Jan Harayda, the One-Minute Reviewer

What is One-Minute Book Reviews?
One-Minute Book Reviews is an independent blog devoted to short reviews of new, evergreen, and forthcoming books. The reviews are written by the editor-in-chief of the site, Janice Harayda, who has been the book columnist for Glamour, book editor and critic for The (Cleveland) Plain Dealer, and vice-president of the National Book Critics Circle www.bookcritics.org. The site is the home of the Delete Key Awards for the year’s worst writing in books, published annually on March 15 http://oneminutebookreviews.wordpress.com/2007/03/15, and the Totally Unauthorized Reading Group Guides. You can find all the guides by clicking on “Totally Unauthorized Reading Group Guides” in the “Categories” column at right.

Why have a blog just for short book reviews?

The number of Web sites and blogs about publishing news, trends, and gossip recently has surged. There are far fewer independent sites or blogs just for reviews. And publishers pay for the reviews on some sites, so they’re hardly objective. I wanted to help to close the gap with sophisticated and witty reviews, including artful takedowns of overrated books and appreciations of underrated books, that aren’t influenced by all the hype.

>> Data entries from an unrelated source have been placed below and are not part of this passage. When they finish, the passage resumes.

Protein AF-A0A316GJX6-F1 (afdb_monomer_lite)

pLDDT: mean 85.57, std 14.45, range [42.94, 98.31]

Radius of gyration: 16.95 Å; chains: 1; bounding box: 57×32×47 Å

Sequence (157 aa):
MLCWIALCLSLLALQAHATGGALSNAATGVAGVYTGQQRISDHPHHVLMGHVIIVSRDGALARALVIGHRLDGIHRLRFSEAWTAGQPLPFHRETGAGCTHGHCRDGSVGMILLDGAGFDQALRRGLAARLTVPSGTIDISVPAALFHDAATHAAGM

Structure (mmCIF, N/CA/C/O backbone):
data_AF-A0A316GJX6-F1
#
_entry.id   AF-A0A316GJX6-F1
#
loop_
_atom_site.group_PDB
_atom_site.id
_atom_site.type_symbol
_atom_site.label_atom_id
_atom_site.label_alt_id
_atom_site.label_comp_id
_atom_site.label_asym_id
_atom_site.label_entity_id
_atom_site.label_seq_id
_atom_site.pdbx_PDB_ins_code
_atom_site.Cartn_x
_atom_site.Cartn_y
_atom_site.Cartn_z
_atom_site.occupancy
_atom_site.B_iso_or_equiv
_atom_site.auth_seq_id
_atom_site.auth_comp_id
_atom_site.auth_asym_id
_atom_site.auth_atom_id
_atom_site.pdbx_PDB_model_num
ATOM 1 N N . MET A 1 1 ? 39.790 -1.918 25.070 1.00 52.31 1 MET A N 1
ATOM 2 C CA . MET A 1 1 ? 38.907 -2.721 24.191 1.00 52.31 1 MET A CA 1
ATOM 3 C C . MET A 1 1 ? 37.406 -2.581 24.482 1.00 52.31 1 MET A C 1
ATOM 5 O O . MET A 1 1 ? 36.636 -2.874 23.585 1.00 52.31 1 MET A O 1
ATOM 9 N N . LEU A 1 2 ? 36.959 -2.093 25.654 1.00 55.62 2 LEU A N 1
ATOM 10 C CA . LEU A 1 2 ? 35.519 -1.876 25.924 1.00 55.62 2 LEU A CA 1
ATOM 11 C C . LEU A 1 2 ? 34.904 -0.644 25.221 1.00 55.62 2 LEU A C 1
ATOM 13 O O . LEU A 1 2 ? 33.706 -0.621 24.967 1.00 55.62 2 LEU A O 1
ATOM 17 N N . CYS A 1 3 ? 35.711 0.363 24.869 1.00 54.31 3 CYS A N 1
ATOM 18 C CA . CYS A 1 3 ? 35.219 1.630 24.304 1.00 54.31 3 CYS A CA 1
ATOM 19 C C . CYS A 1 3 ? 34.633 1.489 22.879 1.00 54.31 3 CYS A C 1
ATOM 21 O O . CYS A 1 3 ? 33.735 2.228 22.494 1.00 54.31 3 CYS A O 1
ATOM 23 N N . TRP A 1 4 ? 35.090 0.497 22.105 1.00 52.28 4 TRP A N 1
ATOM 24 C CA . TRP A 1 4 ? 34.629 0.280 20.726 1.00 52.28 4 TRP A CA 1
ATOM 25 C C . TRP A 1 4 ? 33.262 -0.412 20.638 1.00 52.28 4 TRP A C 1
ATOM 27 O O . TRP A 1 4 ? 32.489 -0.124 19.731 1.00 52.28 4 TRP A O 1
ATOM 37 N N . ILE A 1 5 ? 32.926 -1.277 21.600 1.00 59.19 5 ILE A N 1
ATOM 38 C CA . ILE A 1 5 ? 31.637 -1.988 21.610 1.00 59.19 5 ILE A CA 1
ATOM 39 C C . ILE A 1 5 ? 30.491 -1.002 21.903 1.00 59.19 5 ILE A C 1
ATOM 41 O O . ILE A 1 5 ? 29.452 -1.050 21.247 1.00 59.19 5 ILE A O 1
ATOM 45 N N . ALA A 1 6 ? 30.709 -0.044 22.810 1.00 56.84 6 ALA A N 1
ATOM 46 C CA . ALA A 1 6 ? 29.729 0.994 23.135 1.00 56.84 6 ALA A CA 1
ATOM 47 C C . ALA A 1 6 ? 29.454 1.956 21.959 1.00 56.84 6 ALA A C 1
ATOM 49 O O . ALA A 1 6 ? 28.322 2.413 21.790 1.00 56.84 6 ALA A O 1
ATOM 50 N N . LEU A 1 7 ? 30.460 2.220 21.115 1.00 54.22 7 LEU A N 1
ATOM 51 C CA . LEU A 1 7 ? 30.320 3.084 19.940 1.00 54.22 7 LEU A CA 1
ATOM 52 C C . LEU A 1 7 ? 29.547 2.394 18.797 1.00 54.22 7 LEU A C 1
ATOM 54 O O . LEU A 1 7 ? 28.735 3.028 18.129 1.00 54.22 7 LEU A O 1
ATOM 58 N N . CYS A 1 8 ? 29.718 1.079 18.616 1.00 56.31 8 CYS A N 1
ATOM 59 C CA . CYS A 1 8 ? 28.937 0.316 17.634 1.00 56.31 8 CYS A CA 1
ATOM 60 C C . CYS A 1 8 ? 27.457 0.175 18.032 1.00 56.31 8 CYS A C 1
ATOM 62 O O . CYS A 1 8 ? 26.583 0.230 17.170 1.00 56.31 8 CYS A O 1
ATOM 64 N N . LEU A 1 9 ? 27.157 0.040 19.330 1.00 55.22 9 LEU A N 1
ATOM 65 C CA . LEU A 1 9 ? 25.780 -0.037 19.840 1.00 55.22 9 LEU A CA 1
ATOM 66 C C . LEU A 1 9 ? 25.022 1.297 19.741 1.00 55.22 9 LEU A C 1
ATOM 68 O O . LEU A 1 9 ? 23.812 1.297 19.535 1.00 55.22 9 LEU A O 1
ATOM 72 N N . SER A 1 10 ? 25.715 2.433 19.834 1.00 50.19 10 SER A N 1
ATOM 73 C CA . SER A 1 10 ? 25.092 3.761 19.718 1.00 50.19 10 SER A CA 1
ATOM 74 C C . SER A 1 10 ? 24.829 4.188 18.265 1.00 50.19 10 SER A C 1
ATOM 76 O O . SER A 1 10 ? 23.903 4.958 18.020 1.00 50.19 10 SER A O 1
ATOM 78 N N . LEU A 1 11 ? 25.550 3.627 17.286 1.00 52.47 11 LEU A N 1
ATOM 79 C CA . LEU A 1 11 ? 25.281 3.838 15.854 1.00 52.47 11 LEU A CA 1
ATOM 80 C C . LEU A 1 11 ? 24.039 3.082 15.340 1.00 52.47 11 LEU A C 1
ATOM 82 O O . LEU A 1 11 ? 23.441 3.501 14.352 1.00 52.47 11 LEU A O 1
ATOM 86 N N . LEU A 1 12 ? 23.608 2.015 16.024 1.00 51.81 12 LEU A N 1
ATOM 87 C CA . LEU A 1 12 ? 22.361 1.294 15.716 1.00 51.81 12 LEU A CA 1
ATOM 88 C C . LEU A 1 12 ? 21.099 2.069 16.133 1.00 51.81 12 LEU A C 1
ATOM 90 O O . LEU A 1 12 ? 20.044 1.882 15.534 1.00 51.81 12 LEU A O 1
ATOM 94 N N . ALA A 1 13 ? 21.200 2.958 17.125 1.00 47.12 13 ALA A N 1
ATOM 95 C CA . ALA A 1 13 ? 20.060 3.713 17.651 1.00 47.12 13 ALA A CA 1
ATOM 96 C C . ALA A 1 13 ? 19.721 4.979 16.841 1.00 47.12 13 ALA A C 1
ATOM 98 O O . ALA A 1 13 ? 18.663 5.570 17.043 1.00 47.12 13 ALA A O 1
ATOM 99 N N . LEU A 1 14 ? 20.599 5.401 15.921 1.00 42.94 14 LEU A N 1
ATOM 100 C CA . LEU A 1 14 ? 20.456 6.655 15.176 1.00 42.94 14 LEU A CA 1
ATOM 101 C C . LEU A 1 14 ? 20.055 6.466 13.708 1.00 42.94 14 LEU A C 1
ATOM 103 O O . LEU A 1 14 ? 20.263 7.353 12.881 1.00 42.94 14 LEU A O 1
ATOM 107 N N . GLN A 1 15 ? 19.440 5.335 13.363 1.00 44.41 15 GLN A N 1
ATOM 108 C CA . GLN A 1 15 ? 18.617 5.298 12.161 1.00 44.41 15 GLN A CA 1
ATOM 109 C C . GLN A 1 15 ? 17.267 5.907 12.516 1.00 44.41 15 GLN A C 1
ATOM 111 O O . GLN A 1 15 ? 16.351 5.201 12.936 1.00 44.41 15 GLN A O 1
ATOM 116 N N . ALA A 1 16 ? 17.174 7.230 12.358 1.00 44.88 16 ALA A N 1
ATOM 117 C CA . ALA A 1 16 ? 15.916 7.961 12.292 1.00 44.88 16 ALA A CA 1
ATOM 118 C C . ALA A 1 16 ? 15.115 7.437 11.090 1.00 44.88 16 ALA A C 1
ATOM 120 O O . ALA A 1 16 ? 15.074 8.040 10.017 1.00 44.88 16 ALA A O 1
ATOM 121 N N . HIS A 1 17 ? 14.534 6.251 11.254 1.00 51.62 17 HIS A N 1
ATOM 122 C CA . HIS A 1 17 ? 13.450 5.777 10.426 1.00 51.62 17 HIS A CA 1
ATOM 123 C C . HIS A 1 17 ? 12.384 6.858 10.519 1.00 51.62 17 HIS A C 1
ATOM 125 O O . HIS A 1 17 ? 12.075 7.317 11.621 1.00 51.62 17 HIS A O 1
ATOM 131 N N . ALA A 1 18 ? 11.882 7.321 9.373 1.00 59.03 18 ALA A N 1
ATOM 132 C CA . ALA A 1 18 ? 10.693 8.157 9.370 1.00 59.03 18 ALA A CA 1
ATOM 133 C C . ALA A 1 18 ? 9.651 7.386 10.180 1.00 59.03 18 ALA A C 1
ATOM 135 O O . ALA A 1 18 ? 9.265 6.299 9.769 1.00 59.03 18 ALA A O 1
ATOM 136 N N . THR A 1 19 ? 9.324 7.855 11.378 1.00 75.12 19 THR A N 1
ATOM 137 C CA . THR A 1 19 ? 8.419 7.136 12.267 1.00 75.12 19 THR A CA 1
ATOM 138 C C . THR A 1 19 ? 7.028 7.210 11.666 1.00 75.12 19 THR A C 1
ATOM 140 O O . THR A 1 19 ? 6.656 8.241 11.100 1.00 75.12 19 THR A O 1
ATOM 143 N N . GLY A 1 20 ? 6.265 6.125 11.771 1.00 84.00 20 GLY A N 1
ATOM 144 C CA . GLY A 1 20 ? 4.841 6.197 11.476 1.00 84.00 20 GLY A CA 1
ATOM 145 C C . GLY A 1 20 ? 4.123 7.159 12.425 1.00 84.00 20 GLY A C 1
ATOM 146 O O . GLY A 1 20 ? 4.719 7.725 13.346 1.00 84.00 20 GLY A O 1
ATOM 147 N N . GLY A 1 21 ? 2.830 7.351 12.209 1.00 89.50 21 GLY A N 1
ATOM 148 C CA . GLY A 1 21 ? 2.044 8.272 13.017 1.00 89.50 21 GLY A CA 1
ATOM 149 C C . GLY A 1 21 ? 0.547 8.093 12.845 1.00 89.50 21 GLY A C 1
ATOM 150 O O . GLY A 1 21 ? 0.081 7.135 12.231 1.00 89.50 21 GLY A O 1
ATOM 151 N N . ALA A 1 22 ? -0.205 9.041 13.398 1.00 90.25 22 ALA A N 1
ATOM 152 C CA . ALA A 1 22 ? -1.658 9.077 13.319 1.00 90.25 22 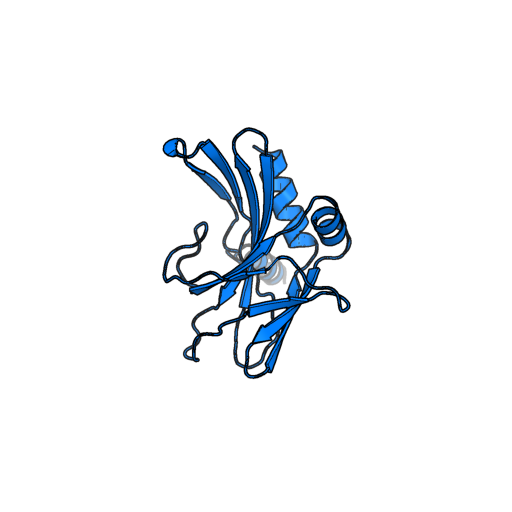ALA A CA 1
ATOM 153 C C . ALA A 1 22 ? -2.147 10.036 12.223 1.00 90.25 22 ALA A C 1
ATOM 155 O O . ALA A 1 22 ? -1.508 11.041 11.902 1.00 90.25 22 ALA A O 1
ATOM 156 N N . LEU A 1 23 ? -3.316 9.726 11.676 1.00 87.62 23 LEU A N 1
ATOM 157 C CA . LEU A 1 23 ? -4.080 10.530 10.732 1.00 87.62 23 LEU A CA 1
ATOM 158 C C . LEU A 1 23 ? -5.414 10.838 11.400 1.00 87.62 23 LEU A C 1
ATOM 160 O O . LEU A 1 23 ? -6.093 9.933 11.876 1.00 87.62 23 LEU A O 1
ATOM 164 N N . SER A 1 24 ? -5.809 12.103 11.435 1.00 89.31 24 SER A N 1
ATOM 165 C CA . SER A 1 24 ? -7.139 12.482 11.901 1.00 89.31 24 SER A CA 1
ATOM 166 C C . SER A 1 24 ? -7.615 13.711 11.149 1.00 89.31 24 SER A C 1
ATOM 168 O O . SER A 1 24 ? -6.896 14.703 11.028 1.00 89.31 24 SER A O 1
ATOM 170 N N . ASN A 1 25 ? -8.828 13.633 10.619 1.00 86.81 25 ASN A N 1
ATOM 171 C CA . ASN A 1 25 ? -9.515 14.735 9.976 1.00 86.81 25 ASN A CA 1
ATOM 172 C C . ASN A 1 25 ? -10.985 14.732 10.404 1.00 86.81 25 ASN A C 1
ATOM 174 O O . ASN A 1 25 ? -11.834 14.086 9.780 1.00 86.81 25 ASN A O 1
ATOM 178 N N . ALA A 1 26 ? -11.275 15.523 11.440 1.00 85.88 26 ALA A N 1
ATOM 179 C CA . ALA A 1 26 ? -12.608 15.669 12.018 1.00 85.88 26 ALA A CA 1
ATOM 180 C C . ALA A 1 26 ? -13.670 16.125 11.001 1.00 85.88 26 ALA A C 1
ATOM 182 O O . ALA A 1 26 ? -14.810 15.683 11.081 1.00 85.88 26 ALA A O 1
ATOM 183 N N . ALA A 1 27 ? -13.305 16.946 10.009 1.00 88.00 27 ALA A N 1
ATOM 184 C CA . ALA A 1 27 ? -14.247 17.422 8.992 1.00 88.00 27 ALA A CA 1
ATOM 185 C C . ALA A 1 27 ? -14.719 16.304 8.046 1.00 88.00 27 ALA A C 1
ATOM 187 O O . ALA A 1 27 ? -15.798 16.394 7.469 1.00 88.00 27 ALA A O 1
ATOM 188 N N . THR A 1 28 ? -13.913 15.253 7.885 1.00 85.00 28 THR A N 1
ATOM 189 C CA . THR A 1 28 ? -14.226 14.105 7.013 1.00 85.00 28 THR A CA 1
ATOM 190 C C . THR A 1 28 ? -14.586 12.833 7.780 1.00 85.00 28 THR A C 1
ATOM 192 O O . THR A 1 28 ? -14.936 11.835 7.153 1.00 85.00 28 THR A O 1
ATOM 195 N N . GLY A 1 29 ? -14.464 12.848 9.112 1.00 87.62 29 GLY A N 1
ATOM 196 C CA . GLY A 1 29 ? -14.624 11.664 9.961 1.00 87.62 29 GLY A CA 1
ATOM 197 C C . GLY A 1 29 ? -13.547 10.591 9.752 1.00 87.62 29 GLY A C 1
ATOM 198 O O . GLY A 1 29 ? -13.715 9.465 10.209 1.00 87.62 29 GLY A O 1
ATOM 199 N N . VAL A 1 30 ? -12.458 10.912 9.044 1.00 90.31 30 VAL A N 1
ATOM 200 C CA . VAL A 1 30 ? -11.359 9.976 8.784 1.00 90.31 30 VAL A CA 1
ATOM 201 C C . VAL A 1 30 ? -10.397 9.997 9.964 1.00 90.31 30 VAL A C 1
ATOM 203 O O . VAL A 1 30 ? -9.853 11.046 10.307 1.00 90.31 30 VAL A O 1
ATOM 206 N N . ALA A 1 31 ? -10.149 8.828 10.539 1.00 93.44 31 ALA A N 1
ATOM 207 C CA . ALA A 1 31 ? -9.088 8.585 11.508 1.00 93.44 31 ALA A CA 1
ATOM 208 C C . ALA A 1 31 ? -8.234 7.407 11.035 1.00 93.44 31 ALA A C 1
ATOM 210 O O . ALA A 1 31 ? -8.684 6.607 10.217 1.00 93.44 31 ALA A O 1
ATOM 211 N N . GLY A 1 32 ? -7.003 7.286 11.507 1.00 94.38 32 GLY A N 1
ATOM 212 C CA . GLY A 1 32 ? -6.151 6.179 11.112 1.00 94.38 32 GLY A CA 1
ATOM 213 C C . GLY A 1 32 ? -4.710 6.332 11.543 1.00 94.38 32 GLY A C 1
ATOM 214 O O . GLY A 1 32 ? -4.347 7.231 12.299 1.00 94.38 32 GLY A O 1
ATOM 215 N N . VAL A 1 33 ? -3.877 5.463 10.990 1.00 94.94 33 VAL A N 1
ATOM 216 C CA . VAL A 1 33 ? -2.433 5.444 11.194 1.00 94.94 33 VAL A CA 1
ATOM 217 C C . VAL A 1 33 ? -1.703 5.212 9.884 1.00 94.94 33 VAL A C 1
ATOM 219 O O . VAL A 1 33 ? -2.265 4.708 8.909 1.00 94.94 33 VAL A O 1
ATOM 222 N N . TYR A 1 34 ? -0.424 5.556 9.889 1.00 94.12 34 TYR A N 1
ATOM 223 C CA . TYR A 1 34 ? 0.531 5.206 8.853 1.00 94.12 34 TYR A CA 1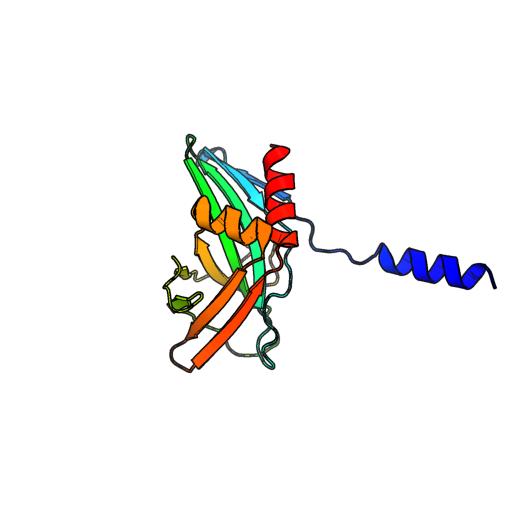
ATOM 224 C C . TYR A 1 34 ? 1.821 4.686 9.481 1.00 94.12 34 TYR A C 1
ATOM 226 O O . TYR A 1 34 ? 2.153 5.019 10.621 1.00 94.12 34 TYR A O 1
ATOM 234 N N . THR A 1 35 ? 2.545 3.861 8.737 1.00 94.50 35 THR A N 1
ATOM 235 C CA . THR A 1 35 ? 3.886 3.396 9.107 1.00 94.50 35 THR A CA 1
ATOM 236 C C . THR A 1 35 ? 4.950 4.368 8.640 1.00 94.50 35 THR A C 1
ATOM 238 O O . THR A 1 35 ? 4.701 5.246 7.816 1.00 94.50 35 THR A O 1
ATOM 241 N N . GLY A 1 36 ? 6.180 4.138 9.084 1.00 91.31 36 GLY A N 1
ATOM 242 C CA . GLY A 1 36 ? 7.330 4.717 8.412 1.00 91.31 36 GLY A CA 1
ATOM 243 C C . GLY A 1 36 ? 7.441 4.310 6.944 1.00 91.31 36 GLY A C 1
ATOM 244 O O . GLY A 1 36 ? 6.910 3.277 6.527 1.00 91.31 36 GLY A O 1
ATOM 245 N N . GLN A 1 37 ? 8.172 5.106 6.163 1.00 90.69 37 GLN A N 1
ATOM 246 C CA . GLN A 1 37 ? 8.534 4.745 4.794 1.00 90.69 37 GLN A CA 1
ATOM 247 C C . GLN A 1 37 ? 9.741 3.815 4.757 1.00 90.69 37 GLN A C 1
ATOM 249 O O . GLN A 1 37 ? 10.782 4.095 5.354 1.00 90.69 37 GLN A O 1
ATOM 254 N N . GLN A 1 38 ? 9.640 2.777 3.936 1.00 92.38 38 GLN A N 1
ATOM 255 C CA . GLN A 1 38 ? 10.717 1.843 3.646 1.00 92.38 38 GLN A CA 1
ATOM 256 C C . GLN A 1 38 ? 10.941 1.730 2.136 1.00 92.38 38 GLN A C 1
ATOM 258 O O . GLN A 1 38 ? 10.010 1.863 1.350 1.00 92.38 38 GLN A O 1
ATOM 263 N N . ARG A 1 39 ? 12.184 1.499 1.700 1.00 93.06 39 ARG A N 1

Can you really read any review on this site in a minute?
You can read my one-sentence summaries of each book in less than a minute — maybe two or three seconds. You can find the summaries by clicking on the “Books in a Sentence” category. I also try to keep the regular reviews short enough so that you can read them in a minute or so. But I include extra text for people who have more time. At the bottom of each review, you’ll find my choices for the best and worst lines in the book. You can skip these and the other extra material.

What kinds of books do you review?
All kinds. That includes new and older fiction, nonfiction, poetry, and books typically bypassed by the review sections of newspapers, such as self-help manuals. Nothing is off limits.

How often do you post reviews?
As often as possible. On days when I don’t post a review, I often post a quote on a literary topic. Reviews of books for children and teenagers appear on Saturdays.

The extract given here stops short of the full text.